What I learned during my internship
- Python is one of the most important programming languages for data science
- There are numerous Python modules for about everything you can think of
- If you want to loop through your data, standard loops (for, while) are very slow, pandas and numpy vectorisation are much faster
- The data engineering part of a data science project can not be underestimated; it takes about 80% of time of the entire project; making predictions is rather easy by making use of the Python library Sci-kit learn.
- Without technologies such as data lakes or blob storage you can’t collect massive amounts of data (big data)
- A data lake is a repository in the cloud where you can store folders and files that don’t have to be structured in any way and can contain any file type.

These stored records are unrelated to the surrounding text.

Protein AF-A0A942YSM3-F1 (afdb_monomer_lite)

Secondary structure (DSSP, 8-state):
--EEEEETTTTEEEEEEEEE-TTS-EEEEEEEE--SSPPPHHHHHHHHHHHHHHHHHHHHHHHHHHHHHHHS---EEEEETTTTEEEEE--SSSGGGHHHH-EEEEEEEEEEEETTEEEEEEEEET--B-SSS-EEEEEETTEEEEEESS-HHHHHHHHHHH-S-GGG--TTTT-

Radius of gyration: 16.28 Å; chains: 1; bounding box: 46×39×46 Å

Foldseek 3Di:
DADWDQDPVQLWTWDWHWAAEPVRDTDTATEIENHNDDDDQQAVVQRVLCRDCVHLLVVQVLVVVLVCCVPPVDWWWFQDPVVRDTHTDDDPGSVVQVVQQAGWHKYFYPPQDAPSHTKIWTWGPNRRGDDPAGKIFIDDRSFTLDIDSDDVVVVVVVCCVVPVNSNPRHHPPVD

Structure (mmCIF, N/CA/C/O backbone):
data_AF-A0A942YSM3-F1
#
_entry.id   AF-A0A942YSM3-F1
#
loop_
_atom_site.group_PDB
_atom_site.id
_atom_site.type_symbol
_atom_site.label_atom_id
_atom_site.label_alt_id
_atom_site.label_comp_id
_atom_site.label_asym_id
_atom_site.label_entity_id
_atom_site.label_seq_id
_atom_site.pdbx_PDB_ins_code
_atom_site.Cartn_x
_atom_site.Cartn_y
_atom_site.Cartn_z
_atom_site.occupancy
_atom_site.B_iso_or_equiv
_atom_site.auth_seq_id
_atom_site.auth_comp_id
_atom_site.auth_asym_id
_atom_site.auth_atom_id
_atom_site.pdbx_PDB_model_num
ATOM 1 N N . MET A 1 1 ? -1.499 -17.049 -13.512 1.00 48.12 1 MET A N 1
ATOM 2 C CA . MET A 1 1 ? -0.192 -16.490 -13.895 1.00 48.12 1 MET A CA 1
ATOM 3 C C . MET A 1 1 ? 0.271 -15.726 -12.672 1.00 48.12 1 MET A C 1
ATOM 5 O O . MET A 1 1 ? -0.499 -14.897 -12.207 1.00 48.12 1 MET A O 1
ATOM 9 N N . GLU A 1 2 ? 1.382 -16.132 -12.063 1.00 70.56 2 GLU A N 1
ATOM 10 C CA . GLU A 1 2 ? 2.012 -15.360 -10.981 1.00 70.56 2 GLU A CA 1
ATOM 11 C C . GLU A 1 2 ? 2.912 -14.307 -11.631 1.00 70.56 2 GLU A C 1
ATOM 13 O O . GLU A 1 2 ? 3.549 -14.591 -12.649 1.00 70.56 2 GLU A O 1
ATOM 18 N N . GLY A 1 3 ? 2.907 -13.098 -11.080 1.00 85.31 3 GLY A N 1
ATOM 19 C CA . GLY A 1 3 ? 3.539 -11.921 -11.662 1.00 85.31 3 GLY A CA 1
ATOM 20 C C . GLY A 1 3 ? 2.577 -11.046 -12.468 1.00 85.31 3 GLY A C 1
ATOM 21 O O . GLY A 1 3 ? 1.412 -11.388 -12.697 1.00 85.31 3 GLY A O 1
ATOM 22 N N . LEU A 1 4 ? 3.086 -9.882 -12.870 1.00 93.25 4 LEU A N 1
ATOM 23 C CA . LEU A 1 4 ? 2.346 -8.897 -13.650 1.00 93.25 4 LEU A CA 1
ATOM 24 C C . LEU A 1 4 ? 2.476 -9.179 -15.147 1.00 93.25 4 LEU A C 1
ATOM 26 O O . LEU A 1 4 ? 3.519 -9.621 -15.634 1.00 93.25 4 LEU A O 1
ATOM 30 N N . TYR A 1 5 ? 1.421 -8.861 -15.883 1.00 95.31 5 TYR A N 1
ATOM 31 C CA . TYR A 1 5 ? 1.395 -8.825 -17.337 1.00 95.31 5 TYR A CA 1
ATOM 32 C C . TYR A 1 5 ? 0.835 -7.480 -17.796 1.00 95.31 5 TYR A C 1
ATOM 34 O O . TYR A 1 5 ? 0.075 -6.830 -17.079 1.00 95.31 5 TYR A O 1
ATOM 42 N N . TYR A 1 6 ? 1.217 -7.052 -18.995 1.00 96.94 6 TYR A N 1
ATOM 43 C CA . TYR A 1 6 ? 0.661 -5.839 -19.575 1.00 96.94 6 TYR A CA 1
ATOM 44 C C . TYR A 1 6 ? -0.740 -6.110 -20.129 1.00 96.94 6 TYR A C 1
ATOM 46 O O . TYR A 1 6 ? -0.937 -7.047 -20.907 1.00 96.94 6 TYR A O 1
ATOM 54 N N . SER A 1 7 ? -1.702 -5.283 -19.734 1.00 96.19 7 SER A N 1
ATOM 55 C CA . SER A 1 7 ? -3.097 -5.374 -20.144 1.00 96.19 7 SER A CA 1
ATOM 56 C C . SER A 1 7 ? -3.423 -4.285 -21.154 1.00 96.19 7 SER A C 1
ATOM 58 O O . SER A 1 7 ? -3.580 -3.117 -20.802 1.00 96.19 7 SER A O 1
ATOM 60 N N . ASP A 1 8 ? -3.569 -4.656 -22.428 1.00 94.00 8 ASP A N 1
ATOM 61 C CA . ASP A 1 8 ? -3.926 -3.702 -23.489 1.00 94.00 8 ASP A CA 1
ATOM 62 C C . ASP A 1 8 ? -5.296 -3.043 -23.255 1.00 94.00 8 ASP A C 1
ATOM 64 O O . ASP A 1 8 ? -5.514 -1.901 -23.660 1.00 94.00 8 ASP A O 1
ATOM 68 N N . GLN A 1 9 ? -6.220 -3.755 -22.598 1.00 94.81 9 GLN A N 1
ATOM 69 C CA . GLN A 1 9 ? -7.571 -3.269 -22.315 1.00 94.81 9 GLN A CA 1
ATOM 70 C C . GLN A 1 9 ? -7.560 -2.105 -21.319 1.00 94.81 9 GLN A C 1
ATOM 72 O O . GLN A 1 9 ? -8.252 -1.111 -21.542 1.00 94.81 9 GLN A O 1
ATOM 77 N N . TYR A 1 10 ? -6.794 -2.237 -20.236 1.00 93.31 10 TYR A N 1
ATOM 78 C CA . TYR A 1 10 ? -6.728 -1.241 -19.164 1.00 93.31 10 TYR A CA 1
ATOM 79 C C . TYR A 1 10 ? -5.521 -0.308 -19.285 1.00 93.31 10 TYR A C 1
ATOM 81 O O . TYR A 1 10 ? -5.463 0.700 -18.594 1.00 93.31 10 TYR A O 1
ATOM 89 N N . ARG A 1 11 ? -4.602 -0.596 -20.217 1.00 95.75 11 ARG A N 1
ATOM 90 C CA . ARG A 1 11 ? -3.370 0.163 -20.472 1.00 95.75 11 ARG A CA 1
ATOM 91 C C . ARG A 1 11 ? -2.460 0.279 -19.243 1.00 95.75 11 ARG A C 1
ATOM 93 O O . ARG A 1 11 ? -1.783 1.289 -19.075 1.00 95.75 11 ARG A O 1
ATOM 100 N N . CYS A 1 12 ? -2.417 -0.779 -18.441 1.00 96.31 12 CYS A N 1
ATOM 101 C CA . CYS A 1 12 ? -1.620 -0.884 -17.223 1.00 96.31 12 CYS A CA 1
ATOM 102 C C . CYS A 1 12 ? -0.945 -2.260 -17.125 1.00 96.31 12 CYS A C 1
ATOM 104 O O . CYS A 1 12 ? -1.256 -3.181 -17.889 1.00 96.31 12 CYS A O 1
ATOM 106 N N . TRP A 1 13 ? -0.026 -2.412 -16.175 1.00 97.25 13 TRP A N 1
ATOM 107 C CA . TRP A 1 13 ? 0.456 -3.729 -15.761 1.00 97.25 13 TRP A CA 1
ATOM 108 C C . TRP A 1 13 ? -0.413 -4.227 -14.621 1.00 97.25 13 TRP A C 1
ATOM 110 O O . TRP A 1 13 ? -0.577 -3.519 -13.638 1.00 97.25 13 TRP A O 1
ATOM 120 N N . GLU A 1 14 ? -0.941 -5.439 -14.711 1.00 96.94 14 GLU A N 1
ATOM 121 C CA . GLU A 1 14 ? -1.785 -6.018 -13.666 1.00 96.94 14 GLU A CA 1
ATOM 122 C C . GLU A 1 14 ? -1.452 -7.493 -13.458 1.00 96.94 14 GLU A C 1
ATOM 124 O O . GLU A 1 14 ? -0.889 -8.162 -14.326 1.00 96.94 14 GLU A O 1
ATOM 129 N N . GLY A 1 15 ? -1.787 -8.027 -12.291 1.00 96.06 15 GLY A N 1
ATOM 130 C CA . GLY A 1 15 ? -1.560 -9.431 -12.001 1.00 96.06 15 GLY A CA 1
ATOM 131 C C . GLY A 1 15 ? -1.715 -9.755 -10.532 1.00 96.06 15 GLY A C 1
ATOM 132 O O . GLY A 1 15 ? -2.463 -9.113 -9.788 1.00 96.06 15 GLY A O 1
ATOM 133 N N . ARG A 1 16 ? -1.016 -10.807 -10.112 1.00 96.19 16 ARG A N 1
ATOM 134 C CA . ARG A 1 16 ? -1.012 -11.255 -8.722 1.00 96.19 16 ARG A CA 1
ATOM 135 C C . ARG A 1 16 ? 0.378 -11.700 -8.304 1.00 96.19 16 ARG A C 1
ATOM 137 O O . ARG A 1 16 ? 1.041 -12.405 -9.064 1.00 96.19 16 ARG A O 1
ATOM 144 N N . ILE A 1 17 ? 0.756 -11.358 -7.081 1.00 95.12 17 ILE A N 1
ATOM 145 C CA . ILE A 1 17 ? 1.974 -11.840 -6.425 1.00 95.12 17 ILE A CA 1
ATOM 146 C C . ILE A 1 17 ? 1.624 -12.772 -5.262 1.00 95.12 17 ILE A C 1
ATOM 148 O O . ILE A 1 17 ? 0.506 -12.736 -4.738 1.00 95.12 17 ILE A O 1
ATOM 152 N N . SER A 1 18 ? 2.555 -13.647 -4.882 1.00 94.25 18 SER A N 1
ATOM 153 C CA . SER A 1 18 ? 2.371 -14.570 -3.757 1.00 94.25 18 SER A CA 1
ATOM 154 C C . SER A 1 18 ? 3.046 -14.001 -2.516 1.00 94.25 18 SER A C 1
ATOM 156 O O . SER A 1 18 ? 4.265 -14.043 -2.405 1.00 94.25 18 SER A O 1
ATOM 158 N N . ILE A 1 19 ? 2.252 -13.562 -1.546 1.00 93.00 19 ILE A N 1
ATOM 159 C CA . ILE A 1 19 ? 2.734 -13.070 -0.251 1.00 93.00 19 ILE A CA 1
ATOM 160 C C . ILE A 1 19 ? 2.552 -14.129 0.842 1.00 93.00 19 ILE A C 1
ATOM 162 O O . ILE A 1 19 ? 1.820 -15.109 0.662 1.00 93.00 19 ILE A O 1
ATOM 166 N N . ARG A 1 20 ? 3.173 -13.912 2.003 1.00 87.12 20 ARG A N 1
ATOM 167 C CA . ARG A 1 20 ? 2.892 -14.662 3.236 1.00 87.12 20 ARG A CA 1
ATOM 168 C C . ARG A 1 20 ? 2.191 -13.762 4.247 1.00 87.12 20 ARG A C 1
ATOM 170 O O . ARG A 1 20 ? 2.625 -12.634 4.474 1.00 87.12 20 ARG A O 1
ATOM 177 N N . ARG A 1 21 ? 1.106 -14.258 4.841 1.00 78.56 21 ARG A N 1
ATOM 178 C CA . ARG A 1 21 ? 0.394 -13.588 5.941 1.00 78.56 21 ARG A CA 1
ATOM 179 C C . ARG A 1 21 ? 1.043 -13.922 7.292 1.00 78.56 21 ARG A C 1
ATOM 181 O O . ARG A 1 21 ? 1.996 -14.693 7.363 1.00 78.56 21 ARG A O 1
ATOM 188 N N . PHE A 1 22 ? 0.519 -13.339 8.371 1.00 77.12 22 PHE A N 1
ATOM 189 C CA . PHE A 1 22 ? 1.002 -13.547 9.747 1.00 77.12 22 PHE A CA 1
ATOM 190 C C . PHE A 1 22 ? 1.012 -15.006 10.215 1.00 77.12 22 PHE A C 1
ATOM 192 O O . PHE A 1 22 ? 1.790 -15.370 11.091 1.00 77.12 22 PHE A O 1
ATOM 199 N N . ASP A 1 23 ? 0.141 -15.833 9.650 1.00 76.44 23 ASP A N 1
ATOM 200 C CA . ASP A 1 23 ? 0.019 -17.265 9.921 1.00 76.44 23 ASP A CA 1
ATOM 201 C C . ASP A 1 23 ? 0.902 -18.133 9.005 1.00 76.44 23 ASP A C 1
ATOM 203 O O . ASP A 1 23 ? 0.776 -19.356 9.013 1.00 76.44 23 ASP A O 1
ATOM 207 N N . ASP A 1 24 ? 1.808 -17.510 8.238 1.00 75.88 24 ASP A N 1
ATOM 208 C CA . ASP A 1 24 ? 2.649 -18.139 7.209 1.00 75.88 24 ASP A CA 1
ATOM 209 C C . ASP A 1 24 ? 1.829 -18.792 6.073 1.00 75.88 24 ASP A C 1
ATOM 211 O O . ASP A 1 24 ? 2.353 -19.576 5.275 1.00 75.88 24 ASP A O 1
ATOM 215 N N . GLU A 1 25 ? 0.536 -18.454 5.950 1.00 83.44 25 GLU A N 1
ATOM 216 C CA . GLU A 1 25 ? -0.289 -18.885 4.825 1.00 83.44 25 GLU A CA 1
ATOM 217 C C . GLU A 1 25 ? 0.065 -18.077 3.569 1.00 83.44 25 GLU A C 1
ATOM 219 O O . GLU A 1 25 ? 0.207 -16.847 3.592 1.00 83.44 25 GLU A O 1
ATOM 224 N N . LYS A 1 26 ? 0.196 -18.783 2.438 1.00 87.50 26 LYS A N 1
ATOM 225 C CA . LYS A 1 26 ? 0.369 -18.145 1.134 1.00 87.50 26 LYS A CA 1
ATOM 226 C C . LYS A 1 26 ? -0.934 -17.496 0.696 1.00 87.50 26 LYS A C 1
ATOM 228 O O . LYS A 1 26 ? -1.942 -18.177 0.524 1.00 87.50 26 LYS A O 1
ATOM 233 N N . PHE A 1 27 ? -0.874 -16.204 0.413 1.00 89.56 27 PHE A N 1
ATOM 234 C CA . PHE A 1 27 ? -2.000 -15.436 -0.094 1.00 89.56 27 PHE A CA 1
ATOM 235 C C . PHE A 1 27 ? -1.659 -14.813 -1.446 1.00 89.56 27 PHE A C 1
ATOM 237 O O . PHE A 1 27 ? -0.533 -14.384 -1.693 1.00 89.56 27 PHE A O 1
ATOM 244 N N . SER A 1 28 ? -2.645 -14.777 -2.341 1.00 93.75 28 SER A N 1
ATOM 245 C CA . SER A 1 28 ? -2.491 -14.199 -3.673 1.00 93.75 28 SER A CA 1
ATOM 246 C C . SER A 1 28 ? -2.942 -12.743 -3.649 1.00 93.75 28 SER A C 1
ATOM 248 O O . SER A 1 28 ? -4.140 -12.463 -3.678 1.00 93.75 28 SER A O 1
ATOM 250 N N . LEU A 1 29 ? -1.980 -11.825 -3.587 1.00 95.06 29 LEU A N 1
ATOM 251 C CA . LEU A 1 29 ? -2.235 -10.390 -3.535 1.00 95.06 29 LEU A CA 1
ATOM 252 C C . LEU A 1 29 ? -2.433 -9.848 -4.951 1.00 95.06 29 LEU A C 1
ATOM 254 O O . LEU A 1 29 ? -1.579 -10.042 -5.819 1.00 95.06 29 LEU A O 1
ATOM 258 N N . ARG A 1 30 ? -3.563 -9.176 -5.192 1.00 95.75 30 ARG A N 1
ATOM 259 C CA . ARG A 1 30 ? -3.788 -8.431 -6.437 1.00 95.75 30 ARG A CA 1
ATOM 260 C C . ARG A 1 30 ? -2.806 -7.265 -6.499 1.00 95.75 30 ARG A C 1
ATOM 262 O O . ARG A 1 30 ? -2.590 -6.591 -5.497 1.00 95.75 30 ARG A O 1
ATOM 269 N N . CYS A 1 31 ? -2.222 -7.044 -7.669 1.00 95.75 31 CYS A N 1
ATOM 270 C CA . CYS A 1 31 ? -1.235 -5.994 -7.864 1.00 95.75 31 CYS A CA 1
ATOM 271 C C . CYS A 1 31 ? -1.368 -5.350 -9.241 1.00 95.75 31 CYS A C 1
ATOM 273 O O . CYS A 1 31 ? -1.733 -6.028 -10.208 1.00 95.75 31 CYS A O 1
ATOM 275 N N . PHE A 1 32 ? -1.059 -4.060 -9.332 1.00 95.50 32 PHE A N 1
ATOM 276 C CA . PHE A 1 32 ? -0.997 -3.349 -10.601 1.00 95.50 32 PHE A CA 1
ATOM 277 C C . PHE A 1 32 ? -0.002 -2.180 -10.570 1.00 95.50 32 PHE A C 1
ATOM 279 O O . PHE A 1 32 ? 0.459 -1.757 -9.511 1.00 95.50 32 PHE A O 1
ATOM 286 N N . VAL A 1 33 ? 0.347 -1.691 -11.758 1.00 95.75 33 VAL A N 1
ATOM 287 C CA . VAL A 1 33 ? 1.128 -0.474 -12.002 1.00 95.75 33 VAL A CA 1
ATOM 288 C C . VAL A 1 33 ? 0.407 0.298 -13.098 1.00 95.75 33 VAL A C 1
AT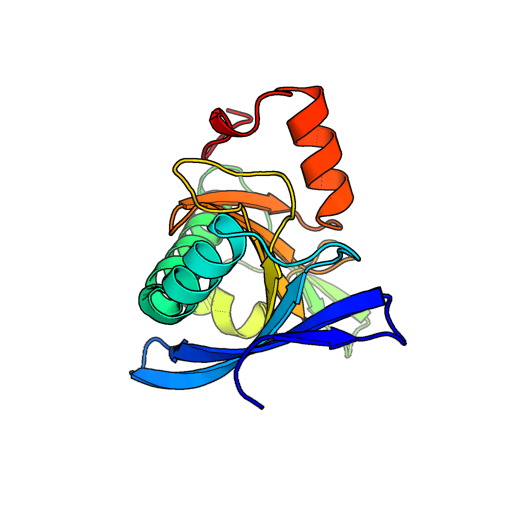OM 290 O O . VAL A 1 33 ? 0.320 -0.187 -14.233 1.00 95.75 33 VAL A O 1
ATOM 293 N N . ASP A 1 34 ? -0.118 1.480 -12.778 1.00 93.69 34 A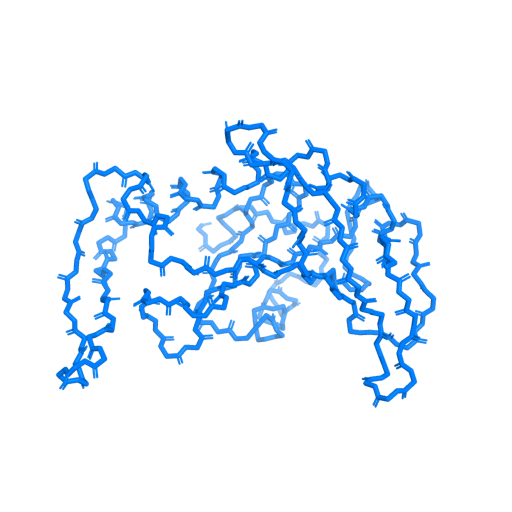SP A N 1
ATOM 294 C CA . ASP A 1 34 ? -0.821 2.328 -13.747 1.00 93.69 34 ASP A CA 1
ATOM 295 C C . ASP A 1 34 ? 0.172 3.034 -14.686 1.00 93.69 34 ASP A C 1
ATOM 297 O O . ASP A 1 34 ? 0.563 4.187 -14.511 1.00 93.69 34 ASP A O 1
ATOM 301 N N . SER A 1 35 ? 0.683 2.279 -15.657 1.00 93.19 35 SER A N 1
ATOM 302 C CA . SER A 1 35 ? 1.674 2.750 -16.618 1.00 93.19 35 SER A CA 1
ATOM 303 C C . SER A 1 35 ? 1.603 1.969 -17.922 1.00 93.19 35 SER A C 1
ATOM 305 O O . SER A 1 35 ? 1.482 0.744 -17.941 1.00 93.19 35 SER A O 1
ATOM 307 N N . THR A 1 36 ? 1.790 2.687 -19.031 1.00 94.69 36 THR A N 1
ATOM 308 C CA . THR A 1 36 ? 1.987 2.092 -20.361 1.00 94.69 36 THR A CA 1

- Instead of saving pandas DataFrames as .csv files in the data lake, .parquet are much better because they are a lot smaller in size and optimized for read and writes.
- Azure Functions Apps are very interesting to make your code run automatically, and only requires some monitoring to check if everything still works like it should.
- To turn Python code into Azure Functions it is very important to specify your timezone if you use timertriggers, because when you run the code locally it automatically runs in your timezone without the need to specify it. But when you deploy the function the app runs in the UTC standard timezone. This problem can be overcome with the pytz module in Python.
- Apache Airflow is great for scheduling and monitoring workflows and it is open-source
- The more data you collect the more accurate your model will become. At the beginning you may be plagued with an overfitting model. So retraining your model over time is very important.